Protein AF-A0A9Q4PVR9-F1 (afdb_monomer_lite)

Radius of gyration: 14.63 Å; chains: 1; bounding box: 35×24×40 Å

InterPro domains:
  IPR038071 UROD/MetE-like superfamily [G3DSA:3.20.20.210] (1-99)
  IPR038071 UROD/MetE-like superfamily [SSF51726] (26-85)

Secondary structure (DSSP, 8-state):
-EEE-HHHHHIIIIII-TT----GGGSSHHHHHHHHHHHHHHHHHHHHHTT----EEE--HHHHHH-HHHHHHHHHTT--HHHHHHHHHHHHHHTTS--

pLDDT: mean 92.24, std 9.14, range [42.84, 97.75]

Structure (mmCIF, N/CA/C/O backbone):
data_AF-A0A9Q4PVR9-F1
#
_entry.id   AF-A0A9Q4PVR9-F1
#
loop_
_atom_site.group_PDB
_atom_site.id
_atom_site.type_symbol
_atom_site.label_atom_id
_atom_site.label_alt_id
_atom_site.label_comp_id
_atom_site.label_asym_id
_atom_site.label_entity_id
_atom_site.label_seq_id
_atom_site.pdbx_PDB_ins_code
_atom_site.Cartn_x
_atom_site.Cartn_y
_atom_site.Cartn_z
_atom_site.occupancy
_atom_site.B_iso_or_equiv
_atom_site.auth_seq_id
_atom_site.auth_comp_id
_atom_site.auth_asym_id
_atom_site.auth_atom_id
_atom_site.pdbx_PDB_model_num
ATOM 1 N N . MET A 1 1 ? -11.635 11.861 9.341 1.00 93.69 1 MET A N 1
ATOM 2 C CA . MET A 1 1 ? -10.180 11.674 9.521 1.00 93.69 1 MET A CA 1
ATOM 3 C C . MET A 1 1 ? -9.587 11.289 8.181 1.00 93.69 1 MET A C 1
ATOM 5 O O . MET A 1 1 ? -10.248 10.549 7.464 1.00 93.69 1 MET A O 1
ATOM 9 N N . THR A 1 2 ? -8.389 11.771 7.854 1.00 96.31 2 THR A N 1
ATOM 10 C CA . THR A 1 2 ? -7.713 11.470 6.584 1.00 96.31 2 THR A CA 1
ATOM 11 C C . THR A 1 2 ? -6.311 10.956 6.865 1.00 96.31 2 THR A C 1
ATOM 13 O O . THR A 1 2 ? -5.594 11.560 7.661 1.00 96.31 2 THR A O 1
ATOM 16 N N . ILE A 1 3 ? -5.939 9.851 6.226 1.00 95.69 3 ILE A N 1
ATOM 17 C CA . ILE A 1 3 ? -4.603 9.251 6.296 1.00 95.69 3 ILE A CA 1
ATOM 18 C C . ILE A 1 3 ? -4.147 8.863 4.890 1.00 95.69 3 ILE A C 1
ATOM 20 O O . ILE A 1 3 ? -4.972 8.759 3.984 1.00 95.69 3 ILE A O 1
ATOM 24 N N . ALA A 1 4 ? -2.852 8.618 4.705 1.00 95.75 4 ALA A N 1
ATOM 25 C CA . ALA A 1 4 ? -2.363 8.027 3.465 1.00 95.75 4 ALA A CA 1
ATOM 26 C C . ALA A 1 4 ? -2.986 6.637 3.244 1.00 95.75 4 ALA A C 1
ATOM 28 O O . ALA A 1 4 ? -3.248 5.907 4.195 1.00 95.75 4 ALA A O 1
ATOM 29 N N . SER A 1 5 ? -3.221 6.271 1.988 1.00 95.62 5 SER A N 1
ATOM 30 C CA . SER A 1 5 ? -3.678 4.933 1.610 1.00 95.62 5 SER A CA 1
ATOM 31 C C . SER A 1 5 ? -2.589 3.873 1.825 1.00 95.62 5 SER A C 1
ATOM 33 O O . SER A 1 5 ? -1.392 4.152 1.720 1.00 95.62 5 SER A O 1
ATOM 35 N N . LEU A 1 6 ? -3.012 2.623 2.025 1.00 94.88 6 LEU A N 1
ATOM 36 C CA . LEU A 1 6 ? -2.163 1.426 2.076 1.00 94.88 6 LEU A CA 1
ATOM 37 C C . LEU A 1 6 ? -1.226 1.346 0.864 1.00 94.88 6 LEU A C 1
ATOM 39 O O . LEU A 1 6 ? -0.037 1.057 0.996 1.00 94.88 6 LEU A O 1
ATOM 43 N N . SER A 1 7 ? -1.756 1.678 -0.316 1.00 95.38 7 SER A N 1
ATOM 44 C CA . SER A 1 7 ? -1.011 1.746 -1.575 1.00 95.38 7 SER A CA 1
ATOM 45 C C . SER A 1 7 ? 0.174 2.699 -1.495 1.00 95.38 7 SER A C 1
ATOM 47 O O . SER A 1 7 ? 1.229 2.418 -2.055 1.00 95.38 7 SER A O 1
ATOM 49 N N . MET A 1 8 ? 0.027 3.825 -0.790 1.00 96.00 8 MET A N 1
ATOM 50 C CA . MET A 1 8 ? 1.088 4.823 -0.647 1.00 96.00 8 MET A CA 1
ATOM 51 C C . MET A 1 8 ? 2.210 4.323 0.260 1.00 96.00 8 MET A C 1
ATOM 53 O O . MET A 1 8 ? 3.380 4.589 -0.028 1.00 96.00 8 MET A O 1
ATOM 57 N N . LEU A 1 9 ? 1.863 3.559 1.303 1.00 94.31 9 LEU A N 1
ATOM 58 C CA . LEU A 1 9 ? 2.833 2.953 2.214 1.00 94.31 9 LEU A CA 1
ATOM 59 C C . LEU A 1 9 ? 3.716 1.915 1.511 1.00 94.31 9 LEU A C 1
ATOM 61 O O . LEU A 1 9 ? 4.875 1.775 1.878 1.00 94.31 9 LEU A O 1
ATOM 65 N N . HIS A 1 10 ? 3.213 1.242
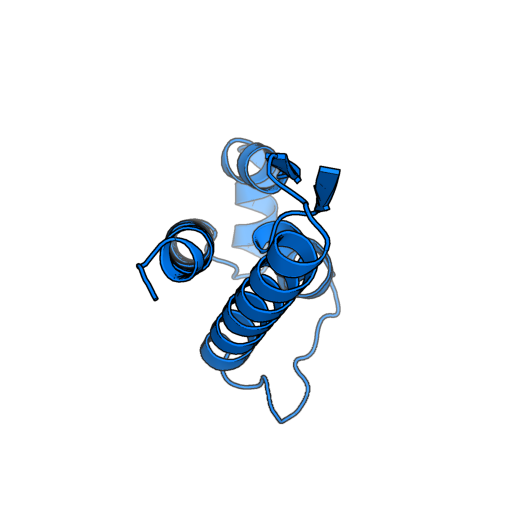 0.473 1.00 95.44 10 HIS A N 1
ATOM 66 C CA . HIS A 1 10 ? 4.024 0.364 -0.373 1.00 95.44 10 HIS A CA 1
ATOM 67 C C . HIS A 1 10 ? 4.704 1.119 -1.534 1.00 95.44 10 HIS A C 1
ATOM 69 O O . HIS A 1 10 ? 5.901 0.962 -1.774 1.00 95.44 10 HIS A O 1
ATOM 75 N N . LEU A 1 11 ? 3.974 1.979 -2.257 1.00 95.44 11 LEU A N 1
ATOM 76 C CA . LEU A 1 11 ? 4.466 2.654 -3.466 1.00 95.44 11 LEU A CA 1
ATOM 77 C C . LEU A 1 11 ? 5.730 3.464 -3.189 1.00 95.44 11 LEU A C 1
ATOM 79 O O . LEU A 1 11 ? 6.701 3.345 -3.932 1.00 95.44 11 LEU A O 1
ATOM 83 N N . ILE A 1 12 ? 5.722 4.302 -2.151 1.00 94.75 12 ILE A N 1
ATOM 84 C CA . ILE A 1 12 ? 6.832 5.224 -1.893 1.00 94.75 12 ILE A CA 1
ATOM 85 C C . ILE A 1 12 ? 8.130 4.458 -1.576 1.00 94.75 12 ILE A C 1
ATOM 87 O O . ILE A 1 12 ? 9.109 4.658 -2.304 1.00 94.75 12 ILE A O 1
ATOM 91 N N . PRO A 1 13 ? 8.178 3.590 -0.545 1.00 93.19 13 PRO A N 1
ATOM 92 C CA . PRO A 1 13 ? 9.426 2.955 -0.140 1.00 93.19 13 PRO A CA 1
ATOM 93 C C . PRO A 1 13 ? 9.812 1.736 -0.984 1.00 93.19 13 PRO A C 1
ATOM 95 O O . PRO A 1 13 ? 11.005 1.488 -1.104 1.00 93.19 13 PRO A O 1
ATOM 98 N N . CYS A 1 14 ? 8.865 0.992 -1.569 1.00 93.69 14 CYS A N 1
ATOM 99 C CA . CYS A 1 14 ? 9.164 -0.295 -2.219 1.00 93.69 14 CYS A CA 1
ATOM 100 C C . CYS A 1 14 ? 9.229 -0.207 -3.748 1.00 93.69 14 CYS A C 1
ATOM 102 O O . CYS A 1 14 ? 9.943 -0.976 -4.386 1.00 93.69 14 CYS A O 1
ATOM 104 N N . VAL A 1 15 ? 8.503 0.738 -4.356 1.00 93.88 15 VAL A N 1
ATOM 105 C CA . VAL A 1 15 ? 8.363 0.823 -5.821 1.00 93.88 15 VAL A CA 1
ATOM 106 C C . VAL A 1 15 ? 9.026 2.081 -6.376 1.00 93.88 15 VAL A C 1
ATOM 108 O O . VAL A 1 15 ? 9.790 2.024 -7.340 1.00 93.88 15 VAL A O 1
ATOM 111 N N . ARG A 1 16 ? 8.769 3.247 -5.782 1.00 94.00 16 ARG A N 1
ATOM 112 C CA . ARG A 1 16 ? 9.313 4.530 -6.241 1.00 94.00 16 ARG A CA 1
ATOM 113 C C . ARG A 1 16 ? 10.772 4.709 -5.831 1.00 94.00 16 ARG A C 1
ATOM 115 O O . ARG A 1 16 ? 11.547 5.259 -6.614 1.00 94.00 16 ARG A O 1
ATOM 122 N N . ALA A 1 17 ? 11.154 4.243 -4.643 1.00 93.94 17 ALA A N 1
ATOM 123 C CA . ALA A 1 17 ? 12.545 4.259 -4.212 1.00 93.94 17 ALA A CA 1
ATOM 124 C C . ALA A 1 17 ? 13.425 3.474 -5.198 1.00 93.94 17 ALA A C 1
ATOM 126 O O . ALA A 1 17 ? 13.098 2.358 -5.597 1.00 93.94 17 ALA A O 1
ATOM 127 N N . GLN A 1 18 ? 14.548 4.065 -5.606 1.00 90.75 18 
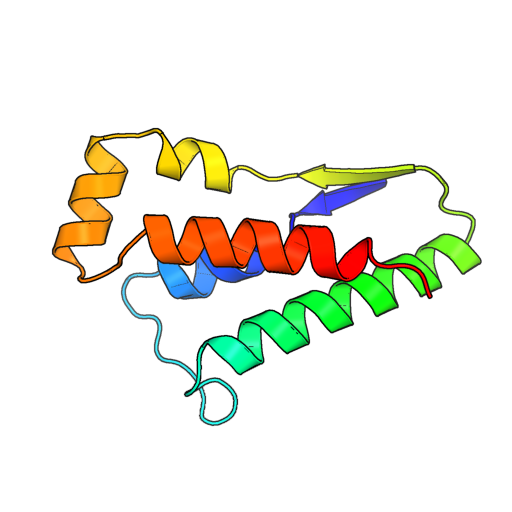GLN A N 1
ATOM 128 C CA . GLN A 1 18 ? 15.445 3.439 -6.585 1.00 90.75 18 GLN A CA 1
ATOM 129 C C . GLN A 1 18 ? 16.322 2.343 -5.971 1.00 90.75 18 GLN A C 1
ATOM 131 O O . GLN A 1 18 ? 16.704 1.419 -6.676 1.00 90.75 18 GLN A O 1
ATOM 136 N N . ASN A 1 19 ? 16.582 2.424 -4.662 1.00 90.81 19 ASN A 
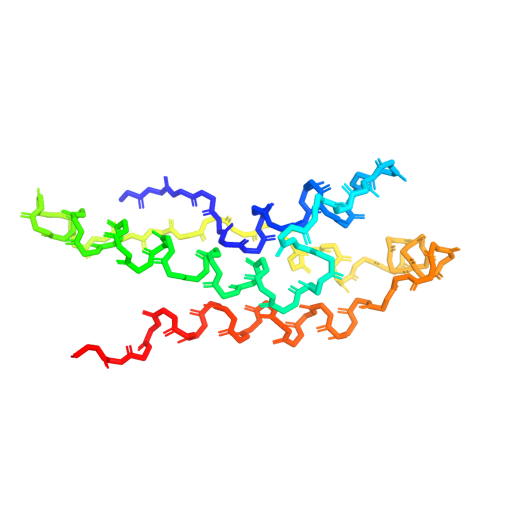N 1
ATOM 137 C CA . ASN A 1 19 ? 17.515 1.552 -3.944 1.00 90.81 19 ASN A CA 1
ATOM 138 C C . ASN A 1 19 ? 16.810 0.734 -2.850 1.00 90.81 19 ASN A C 1
ATOM 140 O O . ASN A 1 19 ? 17.389 0.472 -1.797 1.00 90.81 19 ASN A O 1
ATOM 144 N N . TYR A 1 20 ? 15.540 0.380 -3.059 1.00 89.75 20 TYR A N 1
ATOM 145 C CA . TYR A 1 20 ? 14.832 -0.489 -2.126 1.00 89.75 20 TYR A CA 1
ATOM 146 C C . TYR A 1 20 ? 15.441 -1.890 -2.147 1.00 89.75 20 TYR A C 1
ATOM 148 O O . TYR A 1 20 ? 15.589 -2.497 -3.205 1.00 89.75 20 TYR A O 1
ATOM 156 N N . THR A 1 21 ? 15.779 -2.399 -0.967 1.00 91.81 21 THR A N 1
ATOM 157 C CA . THR A 1 21 ? 16.137 -3.802 -0.762 1.00 91.81 21 THR A CA 1
ATOM 158 C C . THR A 1 21 ? 15.243 -4.333 0.353 1.00 91.81 21 THR A C 1
ATOM 160 O O . THR A 1 21 ? 15.253 -3.749 1.442 1.00 91.81 21 THR A O 1
ATOM 163 N N . PRO A 1 22 ? 14.446 -5.387 0.110 1.00 92.19 22 PRO A N 1
ATOM 164 C CA . PRO A 1 22 ? 13.611 -5.957 1.153 1.00 92.19 22 PRO A CA 1
ATOM 165 C C . PRO A 1 22 ? 14.477 -6.511 2.286 1.00 92.19 22 PRO A C 1
ATOM 167 O O . PRO A 1 22 ? 15.514 -7.137 2.058 1.00 92.19 22 PRO A O 1
ATOM 170 N N . ILE A 1 23 ? 14.032 -6.282 3.519 1.00 94.31 23 ILE A N 1
ATOM 171 C CA . ILE A 1 23 ? 14.568 -6.975 4.693 1.00 94.31 23 ILE A CA 1
ATOM 172 C C . ILE A 1 23 ? 14.103 -8.436 4.691 1.00 94.31 23 ILE A C 1
ATOM 174 O O . ILE A 1 23 ? 13.154 -8.784 3.993 1.00 94.31 23 ILE A O 1
ATOM 178 N N . GLU A 1 24 ? 14.745 -9.283 5.499 1.00 96.06 24 GLU A N 1
ATOM 179 C CA . GLU A 1 24 ? 14.544 -10.742 5.489 1.00 96.06 24 GLU A CA 1
ATOM 180 C C . GLU A 1 24 ? 13.067 -11.170 5.526 1.00 96.06 24 GLU A C 1
ATOM 182 O O . GLU A 1 24 ? 12.648 -11.995 4.720 1.00 96.06 24 GLU A O 1
ATOM 187 N N . ILE A 1 25 ? 12.268 -10.556 6.404 1.00 95.81 25 ILE A N 1
ATOM 188 C CA . ILE A 1 25 ? 10.845 -10.884 6.587 1.00 95.81 25 ILE A CA 1
ATOM 189 C C . ILE A 1 25 ? 9.954 -10.494 5.396 1.00 95.81 25 ILE A C 1
ATOM 191 O O . ILE A 1 25 ? 8.847 -11.001 5.277 1.00 95.81 25 ILE A O 1
ATOM 195 N N . TYR A 1 26 ? 10.437 -9.628 4.500 1.00 95.06 26 TYR A N 1
ATOM 196 C CA . TYR A 1 26 ? 9.715 -9.149 3.315 1.00 95.06 26 TYR A CA 1
ATOM 197 C C . TYR A 1 26 ? 10.408 -9.549 2.010 1.00 95.06 26 TYR A C 1
ATOM 199 O O . TYR A 1 26 ? 10.205 -8.914 0.976 1.00 95.06 26 TYR A O 1
ATOM 207 N N . LYS A 1 27 ? 11.249 -10.593 2.035 1.00 91.88 27 LYS A N 1
ATOM 208 C CA . LYS A 1 27 ? 11.817 -11.166 0.803 1.00 91.88 27 LYS A CA 1
ATOM 209 C C . LYS A 1 27 ? 10.729 -11.635 -0.158 1.00 91.88 27 LYS A C 1
ATOM 211 O O . LYS A 1 27 ? 10.891 -11.502 -1.369 1.00 91.88 27 LYS A O 1
ATOM 216 N N . ASP A 1 28 ? 9.639 -12.166 0.388 1.00 91.25 28 ASP A N 1
ATOM 217 C CA . ASP A 1 28 ? 8.395 -12.342 -0.344 1.00 91.25 28 ASP A CA 1
ATOM 218 C C . ASP A 1 28 ? 7.572 -11.049 -0.251 1.00 91.25 28 ASP A C 1
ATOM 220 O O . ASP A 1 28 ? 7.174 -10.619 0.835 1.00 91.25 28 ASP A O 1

__________________________________________________

### What you will do:
From the material above, retype precisely the lines between the line holding "ATOM 13 O O" and the line holding "ATOM 37 C C", inclusive, and nothing beyond them.

### Worked solution:
ATOM 13 O O . THR A 1 2 ? -5.594 11.560 7.661 1.00 96.31 2 THR A O 1
ATOM 16 N N . ILE A 1 3 ? -5.939 9.851 6.226 1.00 95.69 3 ILE A N 1
ATOM 17 C CA . ILE A 1 3 ? -4.603 9.251 6.296 1.00 95.69 3 ILE A CA 1
ATOM 18 C C . ILE A 1 3 ? -4.147 8.863 4.890 1.00 95.69 3 ILE A C 1
ATOM 20 O O . ILE A 1 3 ? -4.972 8.759 3.984 1.00 95.69 3 ILE A O 1
ATOM 24 N N . ALA A 1 4 ? -2.852 8.618 4.705 1.00 95.75 4 ALA A N 1
ATOM 25 C CA . ALA A 1 4 ? -2.363 8.027 3.465 1.00 95.75 4 ALA A CA 1
ATOM 26 C C . ALA A 1 4 ? -2.986 6.637 3.244 1.00 95.75 4 ALA A C 1
ATOM 28 O O . ALA A 1 4 ? -3.248 5.907 4.195 1.00 95.75 4 ALA A O 1
ATOM 29 N N . SER A 1 5 ? -3.221 6.271 1.988 1.00 95.62 5 SER A N 1
ATOM 30 C CA . SER A 1 5 ? -3.678 4.933 1.610 1.00 95.62 5 SER A CA 1
ATOM 31 C C . SER A 1 5 ? -2.589 3.873 1.825 1.00 95.62 5 SER A C 1
ATOM 33 O O . SER A 1 5 ? -1.392 4.152 1.720 1.00 95.62 5 SER A O 1
ATOM 35 N N . LEU A 1 6 ? -3.012 2.623 2.025 1.00 94.88 6 LEU A N 1
ATOM 36 C CA . LEU A 1 6 ? -2.163 1.426 2.076 1.00 94.88 6 LEU A CA 1
ATOM 37 C C . LEU A 1 6 ? -1.226 1.346 0.864 1.00 94.88 6 LEU A C 1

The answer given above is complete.